◆ **EXTRACTED DATA**
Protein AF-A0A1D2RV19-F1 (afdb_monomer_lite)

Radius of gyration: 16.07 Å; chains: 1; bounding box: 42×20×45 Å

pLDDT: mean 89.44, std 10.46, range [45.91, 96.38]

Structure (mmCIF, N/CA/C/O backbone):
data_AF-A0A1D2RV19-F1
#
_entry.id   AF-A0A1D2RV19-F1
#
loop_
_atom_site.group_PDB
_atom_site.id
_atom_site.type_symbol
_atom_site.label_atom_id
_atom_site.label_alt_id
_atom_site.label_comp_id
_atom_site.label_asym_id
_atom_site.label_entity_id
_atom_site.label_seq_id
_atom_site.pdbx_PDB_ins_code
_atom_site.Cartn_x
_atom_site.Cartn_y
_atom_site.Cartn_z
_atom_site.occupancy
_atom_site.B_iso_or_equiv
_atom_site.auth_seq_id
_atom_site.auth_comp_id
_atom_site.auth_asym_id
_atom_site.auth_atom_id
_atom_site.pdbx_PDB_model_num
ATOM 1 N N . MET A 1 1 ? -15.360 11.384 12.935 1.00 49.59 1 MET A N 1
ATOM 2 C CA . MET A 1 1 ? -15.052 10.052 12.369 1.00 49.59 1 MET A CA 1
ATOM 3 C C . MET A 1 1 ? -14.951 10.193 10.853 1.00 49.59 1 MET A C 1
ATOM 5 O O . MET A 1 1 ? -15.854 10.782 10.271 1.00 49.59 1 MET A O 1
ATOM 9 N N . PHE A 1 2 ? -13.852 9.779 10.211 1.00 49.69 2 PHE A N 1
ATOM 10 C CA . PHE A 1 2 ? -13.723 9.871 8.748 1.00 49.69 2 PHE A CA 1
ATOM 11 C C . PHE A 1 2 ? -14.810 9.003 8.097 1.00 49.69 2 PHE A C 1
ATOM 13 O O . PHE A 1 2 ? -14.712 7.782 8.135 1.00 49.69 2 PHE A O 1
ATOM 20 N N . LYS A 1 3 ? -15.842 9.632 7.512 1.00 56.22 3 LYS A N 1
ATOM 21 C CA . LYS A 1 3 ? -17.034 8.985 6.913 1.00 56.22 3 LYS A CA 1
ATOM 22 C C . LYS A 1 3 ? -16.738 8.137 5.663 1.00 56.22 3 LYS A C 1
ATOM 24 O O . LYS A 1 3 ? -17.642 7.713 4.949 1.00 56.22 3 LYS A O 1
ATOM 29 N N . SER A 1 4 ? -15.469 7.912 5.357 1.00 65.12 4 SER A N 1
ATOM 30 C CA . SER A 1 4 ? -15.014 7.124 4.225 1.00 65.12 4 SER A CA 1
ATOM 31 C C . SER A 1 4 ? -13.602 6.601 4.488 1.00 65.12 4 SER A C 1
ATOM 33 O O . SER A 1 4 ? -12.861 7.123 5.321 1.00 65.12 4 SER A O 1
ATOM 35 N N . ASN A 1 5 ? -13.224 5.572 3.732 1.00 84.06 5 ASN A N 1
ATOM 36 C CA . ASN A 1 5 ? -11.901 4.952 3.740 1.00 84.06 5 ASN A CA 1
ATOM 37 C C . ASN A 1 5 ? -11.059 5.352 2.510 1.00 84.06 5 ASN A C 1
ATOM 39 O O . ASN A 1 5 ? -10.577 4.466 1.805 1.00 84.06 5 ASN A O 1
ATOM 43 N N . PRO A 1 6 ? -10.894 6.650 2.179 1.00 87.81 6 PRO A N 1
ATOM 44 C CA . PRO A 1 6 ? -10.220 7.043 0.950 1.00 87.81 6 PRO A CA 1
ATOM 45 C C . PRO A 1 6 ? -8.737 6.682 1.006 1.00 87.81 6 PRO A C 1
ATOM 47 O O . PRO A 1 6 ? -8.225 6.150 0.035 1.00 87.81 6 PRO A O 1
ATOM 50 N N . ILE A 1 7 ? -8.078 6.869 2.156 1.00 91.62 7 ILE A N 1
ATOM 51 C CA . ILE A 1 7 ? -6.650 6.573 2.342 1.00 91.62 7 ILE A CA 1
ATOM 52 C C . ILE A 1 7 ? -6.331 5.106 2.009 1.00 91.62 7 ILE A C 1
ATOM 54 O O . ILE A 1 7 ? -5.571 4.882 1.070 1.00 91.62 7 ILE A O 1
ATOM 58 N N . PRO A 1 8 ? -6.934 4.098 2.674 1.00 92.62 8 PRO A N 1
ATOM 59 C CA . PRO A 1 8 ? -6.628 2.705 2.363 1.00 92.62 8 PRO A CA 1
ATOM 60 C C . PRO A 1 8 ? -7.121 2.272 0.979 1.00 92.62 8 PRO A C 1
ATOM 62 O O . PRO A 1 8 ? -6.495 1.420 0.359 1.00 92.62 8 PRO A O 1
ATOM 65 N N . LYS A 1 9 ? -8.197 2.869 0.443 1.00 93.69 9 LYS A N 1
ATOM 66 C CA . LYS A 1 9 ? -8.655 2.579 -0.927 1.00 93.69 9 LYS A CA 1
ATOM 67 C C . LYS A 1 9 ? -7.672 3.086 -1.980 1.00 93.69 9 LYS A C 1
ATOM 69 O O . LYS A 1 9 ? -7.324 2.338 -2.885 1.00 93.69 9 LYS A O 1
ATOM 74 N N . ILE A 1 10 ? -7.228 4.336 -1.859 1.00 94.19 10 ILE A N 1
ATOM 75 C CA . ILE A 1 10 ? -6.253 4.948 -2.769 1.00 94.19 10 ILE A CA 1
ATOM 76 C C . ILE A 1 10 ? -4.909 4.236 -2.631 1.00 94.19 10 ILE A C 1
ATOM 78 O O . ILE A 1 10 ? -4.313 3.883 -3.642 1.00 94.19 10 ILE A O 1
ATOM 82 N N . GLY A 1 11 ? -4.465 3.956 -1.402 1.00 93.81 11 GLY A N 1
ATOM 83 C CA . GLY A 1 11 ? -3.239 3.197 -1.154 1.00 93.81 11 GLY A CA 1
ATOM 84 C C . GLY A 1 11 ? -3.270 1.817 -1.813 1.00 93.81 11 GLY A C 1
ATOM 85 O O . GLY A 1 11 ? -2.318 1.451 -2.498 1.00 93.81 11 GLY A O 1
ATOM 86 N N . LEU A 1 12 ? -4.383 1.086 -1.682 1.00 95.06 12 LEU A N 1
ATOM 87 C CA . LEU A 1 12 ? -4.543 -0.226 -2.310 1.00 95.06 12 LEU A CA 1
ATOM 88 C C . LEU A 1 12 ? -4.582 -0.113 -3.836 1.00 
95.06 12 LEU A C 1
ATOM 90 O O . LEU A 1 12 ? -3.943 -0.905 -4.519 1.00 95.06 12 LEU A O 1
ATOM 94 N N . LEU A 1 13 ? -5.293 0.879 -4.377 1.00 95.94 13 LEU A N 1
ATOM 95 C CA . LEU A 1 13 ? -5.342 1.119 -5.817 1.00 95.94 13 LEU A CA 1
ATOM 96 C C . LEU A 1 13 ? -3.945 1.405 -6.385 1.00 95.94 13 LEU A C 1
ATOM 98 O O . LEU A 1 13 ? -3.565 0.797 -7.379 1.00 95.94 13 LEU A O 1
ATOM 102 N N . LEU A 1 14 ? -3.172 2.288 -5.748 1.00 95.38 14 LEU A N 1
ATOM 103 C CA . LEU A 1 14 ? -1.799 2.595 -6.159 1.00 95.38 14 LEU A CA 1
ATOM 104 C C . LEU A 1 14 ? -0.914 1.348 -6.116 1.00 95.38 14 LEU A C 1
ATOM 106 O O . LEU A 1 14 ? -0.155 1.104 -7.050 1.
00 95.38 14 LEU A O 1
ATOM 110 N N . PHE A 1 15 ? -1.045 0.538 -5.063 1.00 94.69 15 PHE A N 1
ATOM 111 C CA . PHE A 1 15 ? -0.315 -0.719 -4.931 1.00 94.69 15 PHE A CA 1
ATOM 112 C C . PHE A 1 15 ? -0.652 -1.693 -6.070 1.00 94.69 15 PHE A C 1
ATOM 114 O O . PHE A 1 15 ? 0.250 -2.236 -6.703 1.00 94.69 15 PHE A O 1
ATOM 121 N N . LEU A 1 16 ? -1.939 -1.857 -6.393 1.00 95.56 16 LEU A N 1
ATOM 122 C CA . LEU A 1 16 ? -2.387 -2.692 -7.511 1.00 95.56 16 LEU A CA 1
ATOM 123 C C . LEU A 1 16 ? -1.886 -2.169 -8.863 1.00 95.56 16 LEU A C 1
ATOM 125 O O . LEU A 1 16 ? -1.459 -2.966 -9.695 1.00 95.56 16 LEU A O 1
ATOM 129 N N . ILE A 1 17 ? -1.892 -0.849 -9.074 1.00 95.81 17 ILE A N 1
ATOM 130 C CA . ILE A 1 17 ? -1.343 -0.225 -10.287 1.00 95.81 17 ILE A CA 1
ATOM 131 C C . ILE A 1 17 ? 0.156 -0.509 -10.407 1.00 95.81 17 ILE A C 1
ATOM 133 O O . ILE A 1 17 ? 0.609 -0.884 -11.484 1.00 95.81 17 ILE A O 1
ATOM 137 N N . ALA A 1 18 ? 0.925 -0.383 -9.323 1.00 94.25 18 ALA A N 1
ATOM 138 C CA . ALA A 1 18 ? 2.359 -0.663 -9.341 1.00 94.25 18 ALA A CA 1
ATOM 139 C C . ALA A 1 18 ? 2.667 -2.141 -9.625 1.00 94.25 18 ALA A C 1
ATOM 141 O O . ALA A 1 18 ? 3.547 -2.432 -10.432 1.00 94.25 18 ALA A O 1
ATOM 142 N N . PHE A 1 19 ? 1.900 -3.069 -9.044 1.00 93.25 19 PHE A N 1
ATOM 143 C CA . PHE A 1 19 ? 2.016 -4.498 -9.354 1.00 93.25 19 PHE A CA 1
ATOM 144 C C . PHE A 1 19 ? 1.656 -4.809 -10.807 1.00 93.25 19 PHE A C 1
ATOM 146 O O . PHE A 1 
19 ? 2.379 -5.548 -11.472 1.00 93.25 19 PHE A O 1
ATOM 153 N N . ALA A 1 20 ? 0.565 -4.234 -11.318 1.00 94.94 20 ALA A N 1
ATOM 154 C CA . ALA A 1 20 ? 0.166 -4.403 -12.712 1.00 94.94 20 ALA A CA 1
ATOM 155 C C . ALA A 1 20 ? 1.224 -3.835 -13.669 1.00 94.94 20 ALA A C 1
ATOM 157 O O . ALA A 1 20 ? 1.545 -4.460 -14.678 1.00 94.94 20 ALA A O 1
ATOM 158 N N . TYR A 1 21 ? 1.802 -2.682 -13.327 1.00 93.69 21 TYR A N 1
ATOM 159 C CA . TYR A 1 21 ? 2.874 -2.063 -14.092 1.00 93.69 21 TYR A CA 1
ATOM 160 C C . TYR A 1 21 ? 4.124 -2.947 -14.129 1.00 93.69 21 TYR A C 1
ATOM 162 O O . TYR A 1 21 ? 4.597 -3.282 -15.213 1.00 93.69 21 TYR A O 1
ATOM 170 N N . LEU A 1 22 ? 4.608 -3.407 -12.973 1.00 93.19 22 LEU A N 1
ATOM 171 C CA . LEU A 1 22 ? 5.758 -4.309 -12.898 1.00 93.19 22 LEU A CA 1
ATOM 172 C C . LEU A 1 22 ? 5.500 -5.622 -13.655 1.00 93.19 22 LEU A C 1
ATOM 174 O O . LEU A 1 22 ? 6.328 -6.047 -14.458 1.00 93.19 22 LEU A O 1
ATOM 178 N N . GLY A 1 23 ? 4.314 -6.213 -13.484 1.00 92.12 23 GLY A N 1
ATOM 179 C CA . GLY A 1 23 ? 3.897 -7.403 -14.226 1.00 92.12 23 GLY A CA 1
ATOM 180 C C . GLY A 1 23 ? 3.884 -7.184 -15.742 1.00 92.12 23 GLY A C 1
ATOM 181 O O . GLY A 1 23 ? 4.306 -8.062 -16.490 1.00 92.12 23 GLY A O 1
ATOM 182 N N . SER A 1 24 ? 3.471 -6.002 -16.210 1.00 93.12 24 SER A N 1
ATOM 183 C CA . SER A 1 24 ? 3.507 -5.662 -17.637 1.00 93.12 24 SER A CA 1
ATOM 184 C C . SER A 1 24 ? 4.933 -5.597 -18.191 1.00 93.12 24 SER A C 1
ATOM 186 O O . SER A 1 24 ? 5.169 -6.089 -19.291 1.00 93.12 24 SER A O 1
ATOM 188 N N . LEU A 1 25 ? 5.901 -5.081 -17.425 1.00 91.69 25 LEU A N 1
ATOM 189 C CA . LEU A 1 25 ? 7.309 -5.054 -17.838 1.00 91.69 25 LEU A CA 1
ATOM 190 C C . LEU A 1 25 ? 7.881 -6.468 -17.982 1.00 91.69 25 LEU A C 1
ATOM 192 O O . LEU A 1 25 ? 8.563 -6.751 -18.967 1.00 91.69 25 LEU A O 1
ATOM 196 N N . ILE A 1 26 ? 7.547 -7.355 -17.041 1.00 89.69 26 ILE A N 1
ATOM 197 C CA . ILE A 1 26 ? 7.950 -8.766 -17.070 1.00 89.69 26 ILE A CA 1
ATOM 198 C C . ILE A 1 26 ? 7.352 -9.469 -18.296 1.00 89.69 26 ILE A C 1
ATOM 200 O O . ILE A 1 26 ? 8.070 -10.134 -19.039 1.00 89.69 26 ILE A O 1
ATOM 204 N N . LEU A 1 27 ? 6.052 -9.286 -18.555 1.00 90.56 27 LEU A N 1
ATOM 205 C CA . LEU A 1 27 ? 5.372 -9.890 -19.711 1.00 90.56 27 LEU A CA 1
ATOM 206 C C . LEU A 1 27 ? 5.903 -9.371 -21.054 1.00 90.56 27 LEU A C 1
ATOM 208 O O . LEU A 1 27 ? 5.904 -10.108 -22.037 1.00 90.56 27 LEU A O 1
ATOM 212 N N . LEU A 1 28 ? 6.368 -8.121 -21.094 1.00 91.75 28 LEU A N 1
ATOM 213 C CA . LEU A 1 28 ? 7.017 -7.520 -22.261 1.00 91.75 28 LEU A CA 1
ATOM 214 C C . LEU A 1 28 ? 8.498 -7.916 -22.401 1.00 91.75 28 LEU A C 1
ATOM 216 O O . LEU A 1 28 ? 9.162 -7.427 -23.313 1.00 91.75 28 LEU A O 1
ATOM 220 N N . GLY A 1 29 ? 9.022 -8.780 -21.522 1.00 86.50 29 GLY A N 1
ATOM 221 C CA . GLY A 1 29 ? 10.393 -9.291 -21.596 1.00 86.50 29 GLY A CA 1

◆ **TASK STATEMENT**
Find where the line with "ATOM 50 N N" sits in the material above, then copy exactly from it through the line with "ATOM 60 C C". Add no other line.

◆ **TASK RESULT**
ATOM 50 N N . ILE A 1 7 ? -8.078 6.869 2.156 1.00 91.62 7 ILE A N 1
ATOM 51 C CA . ILE A 1 7 ? -6.650 6.573 2.342 1.00 91.62 7 ILE A CA 1
ATOM 52 C C . ILE A 1 7 ? -6.331 5.106 2.009 1.00 91.62 7 ILE A C 1
ATOM 54 O O . ILE A 1 7 ? -5.571 4.882 1.070 1.00 91.62 7 ILE A O 1
ATOM 58 N N . PRO A 1 8 ? -6.934 4.098 2.674 1.00 92.62 8 PRO A N 1
ATOM 59 C CA . PRO A 1 8 ? -6.628 2.705 2.363 1.00 92.62 8 PRO A CA 1
ATOM 60 C C . PRO A 1 8 ? -7.121 2.272 0.979 1.00 92.62 8 PRO A C 1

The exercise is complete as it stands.